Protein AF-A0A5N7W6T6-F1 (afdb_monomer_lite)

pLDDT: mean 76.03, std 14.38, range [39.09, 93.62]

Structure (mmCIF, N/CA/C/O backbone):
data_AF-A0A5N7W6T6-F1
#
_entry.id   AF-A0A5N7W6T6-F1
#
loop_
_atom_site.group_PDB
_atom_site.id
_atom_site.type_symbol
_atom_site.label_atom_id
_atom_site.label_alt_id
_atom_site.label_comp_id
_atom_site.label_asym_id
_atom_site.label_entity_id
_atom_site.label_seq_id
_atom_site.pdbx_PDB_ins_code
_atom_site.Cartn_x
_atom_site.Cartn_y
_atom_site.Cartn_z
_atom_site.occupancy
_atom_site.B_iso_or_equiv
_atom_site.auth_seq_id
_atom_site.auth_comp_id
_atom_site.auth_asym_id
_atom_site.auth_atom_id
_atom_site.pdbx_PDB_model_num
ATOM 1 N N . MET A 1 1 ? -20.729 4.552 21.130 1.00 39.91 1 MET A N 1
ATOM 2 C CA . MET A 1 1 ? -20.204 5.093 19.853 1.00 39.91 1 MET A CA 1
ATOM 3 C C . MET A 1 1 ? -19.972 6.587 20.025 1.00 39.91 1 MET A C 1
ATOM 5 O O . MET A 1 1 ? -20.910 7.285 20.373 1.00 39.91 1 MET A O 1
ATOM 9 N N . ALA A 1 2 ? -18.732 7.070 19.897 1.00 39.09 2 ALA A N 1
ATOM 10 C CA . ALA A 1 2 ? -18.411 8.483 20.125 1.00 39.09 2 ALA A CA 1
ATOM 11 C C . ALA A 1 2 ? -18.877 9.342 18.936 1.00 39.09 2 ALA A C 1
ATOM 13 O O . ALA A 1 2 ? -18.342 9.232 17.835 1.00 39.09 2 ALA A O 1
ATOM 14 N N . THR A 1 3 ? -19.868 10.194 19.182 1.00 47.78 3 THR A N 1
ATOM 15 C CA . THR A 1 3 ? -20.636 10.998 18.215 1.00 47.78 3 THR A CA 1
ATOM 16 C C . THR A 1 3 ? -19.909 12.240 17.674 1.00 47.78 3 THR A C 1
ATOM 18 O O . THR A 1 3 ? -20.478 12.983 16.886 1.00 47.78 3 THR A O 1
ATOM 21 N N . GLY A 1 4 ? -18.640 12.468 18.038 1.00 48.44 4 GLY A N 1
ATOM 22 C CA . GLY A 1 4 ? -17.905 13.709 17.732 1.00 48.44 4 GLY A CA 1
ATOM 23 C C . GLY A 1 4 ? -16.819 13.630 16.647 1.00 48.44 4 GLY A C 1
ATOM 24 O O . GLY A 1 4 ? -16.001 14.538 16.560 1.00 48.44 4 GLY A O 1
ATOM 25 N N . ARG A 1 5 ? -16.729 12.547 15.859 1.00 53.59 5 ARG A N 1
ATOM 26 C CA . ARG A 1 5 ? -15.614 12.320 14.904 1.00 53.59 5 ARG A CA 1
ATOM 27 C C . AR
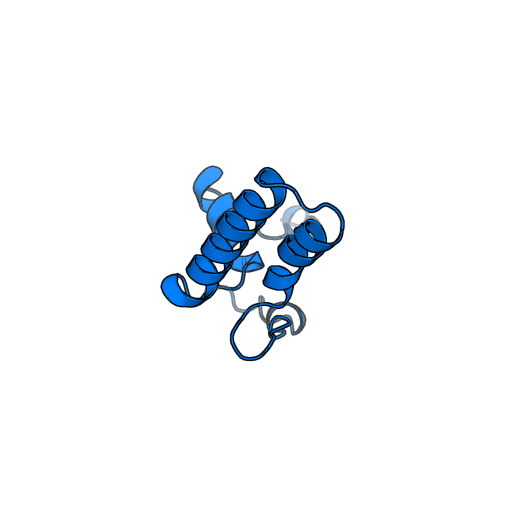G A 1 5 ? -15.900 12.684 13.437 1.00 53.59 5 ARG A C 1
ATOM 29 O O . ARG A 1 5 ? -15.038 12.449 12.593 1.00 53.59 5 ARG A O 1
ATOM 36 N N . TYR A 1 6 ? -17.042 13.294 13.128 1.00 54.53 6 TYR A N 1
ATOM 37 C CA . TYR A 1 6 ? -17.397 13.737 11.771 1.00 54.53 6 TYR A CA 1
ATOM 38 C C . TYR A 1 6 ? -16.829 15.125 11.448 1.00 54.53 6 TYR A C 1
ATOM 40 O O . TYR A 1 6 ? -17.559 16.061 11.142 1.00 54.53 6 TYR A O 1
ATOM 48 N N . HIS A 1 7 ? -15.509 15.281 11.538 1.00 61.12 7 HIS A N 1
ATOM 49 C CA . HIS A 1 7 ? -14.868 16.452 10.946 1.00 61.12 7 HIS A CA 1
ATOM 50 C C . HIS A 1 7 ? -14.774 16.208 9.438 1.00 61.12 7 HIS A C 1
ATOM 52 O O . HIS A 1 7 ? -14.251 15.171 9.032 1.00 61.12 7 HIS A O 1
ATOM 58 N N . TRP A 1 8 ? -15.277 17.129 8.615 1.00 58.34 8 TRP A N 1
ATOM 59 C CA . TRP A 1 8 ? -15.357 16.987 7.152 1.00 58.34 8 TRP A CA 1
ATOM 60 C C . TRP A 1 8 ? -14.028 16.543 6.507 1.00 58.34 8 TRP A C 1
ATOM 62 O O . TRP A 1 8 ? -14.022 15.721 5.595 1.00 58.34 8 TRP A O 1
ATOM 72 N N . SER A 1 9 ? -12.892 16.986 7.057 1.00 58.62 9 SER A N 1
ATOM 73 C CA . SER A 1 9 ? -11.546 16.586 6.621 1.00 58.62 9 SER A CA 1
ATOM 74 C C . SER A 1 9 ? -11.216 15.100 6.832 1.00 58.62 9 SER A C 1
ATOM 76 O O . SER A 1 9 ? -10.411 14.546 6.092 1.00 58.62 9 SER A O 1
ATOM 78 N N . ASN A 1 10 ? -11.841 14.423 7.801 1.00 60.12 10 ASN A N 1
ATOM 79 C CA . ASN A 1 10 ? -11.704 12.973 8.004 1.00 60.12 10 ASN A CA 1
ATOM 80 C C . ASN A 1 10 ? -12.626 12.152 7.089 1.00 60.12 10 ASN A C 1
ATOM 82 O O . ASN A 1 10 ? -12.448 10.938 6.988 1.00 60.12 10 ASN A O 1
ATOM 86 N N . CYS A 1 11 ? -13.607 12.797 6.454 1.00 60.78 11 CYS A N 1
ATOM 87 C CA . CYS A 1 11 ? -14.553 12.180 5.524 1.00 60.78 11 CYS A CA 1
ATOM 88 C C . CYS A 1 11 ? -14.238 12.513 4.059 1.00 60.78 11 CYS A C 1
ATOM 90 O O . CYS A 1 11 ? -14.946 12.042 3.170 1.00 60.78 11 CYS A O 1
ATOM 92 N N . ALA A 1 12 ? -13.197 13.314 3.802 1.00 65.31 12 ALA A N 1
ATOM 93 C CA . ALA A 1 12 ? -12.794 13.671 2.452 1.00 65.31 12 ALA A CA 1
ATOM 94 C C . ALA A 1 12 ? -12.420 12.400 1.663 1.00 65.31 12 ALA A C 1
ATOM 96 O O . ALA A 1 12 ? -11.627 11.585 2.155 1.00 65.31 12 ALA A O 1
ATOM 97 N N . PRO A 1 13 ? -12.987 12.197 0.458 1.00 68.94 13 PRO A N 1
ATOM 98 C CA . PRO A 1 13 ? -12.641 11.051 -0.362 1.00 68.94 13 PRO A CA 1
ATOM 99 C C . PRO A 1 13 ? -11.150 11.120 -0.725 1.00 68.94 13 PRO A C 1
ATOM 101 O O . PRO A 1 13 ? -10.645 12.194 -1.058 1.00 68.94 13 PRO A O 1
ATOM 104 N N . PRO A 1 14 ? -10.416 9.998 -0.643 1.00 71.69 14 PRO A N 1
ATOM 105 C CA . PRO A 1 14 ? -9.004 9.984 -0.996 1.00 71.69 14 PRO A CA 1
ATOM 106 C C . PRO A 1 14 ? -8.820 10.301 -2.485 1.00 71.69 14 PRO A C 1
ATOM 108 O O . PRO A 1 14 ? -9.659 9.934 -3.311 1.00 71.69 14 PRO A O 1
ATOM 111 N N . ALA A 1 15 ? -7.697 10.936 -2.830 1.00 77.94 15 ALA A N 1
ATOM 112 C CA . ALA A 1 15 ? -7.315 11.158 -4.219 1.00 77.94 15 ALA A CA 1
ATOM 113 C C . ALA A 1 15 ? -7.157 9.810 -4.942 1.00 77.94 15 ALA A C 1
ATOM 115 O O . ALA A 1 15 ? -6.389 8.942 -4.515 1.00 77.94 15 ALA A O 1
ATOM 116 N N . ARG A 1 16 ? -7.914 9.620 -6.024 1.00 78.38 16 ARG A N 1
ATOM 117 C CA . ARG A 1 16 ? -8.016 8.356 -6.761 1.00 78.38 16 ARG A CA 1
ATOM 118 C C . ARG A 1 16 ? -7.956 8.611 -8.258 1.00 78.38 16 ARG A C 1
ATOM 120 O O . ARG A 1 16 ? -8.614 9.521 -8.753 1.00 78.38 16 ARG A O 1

——

Work order:
Every line from the one containing "ATOM 112 C CA" to the close of the records must be reproduced exactly. Include both ends and nothing more.

Exercise response:
ATOM 112 C CA . ALA A 1 15 ? -7.315 11.158 -4.219 1.00 77.94 15 ALA A CA 1
ATOM 113 C C . ALA A 1 15 ? -7.157 9.810 -4.942 1.00 77.94 15 ALA A C 1
ATOM 115 O O . ALA A 1 15 ? -6.389 8.942 -4.515 1.00 77.94 15 ALA A O 1
ATOM 116 N N . ARG A 1 16 ? -7.914 9.620 -6.024 1.00 78.38 16 ARG A N 1
ATOM 117 C CA . ARG A 1 16 ? -8.016 8.356 -6.761 1.00 78.38 16 ARG A CA 1
ATOM 118 C C . ARG A 1 16 ? -7.956 8.611 -8.258 1.00 78.38 16 ARG A C 1
ATOM 120 O O . ARG A 1 16 ? -8.614 9.521 -8.753 1.00 78.38 16 ARG A O 1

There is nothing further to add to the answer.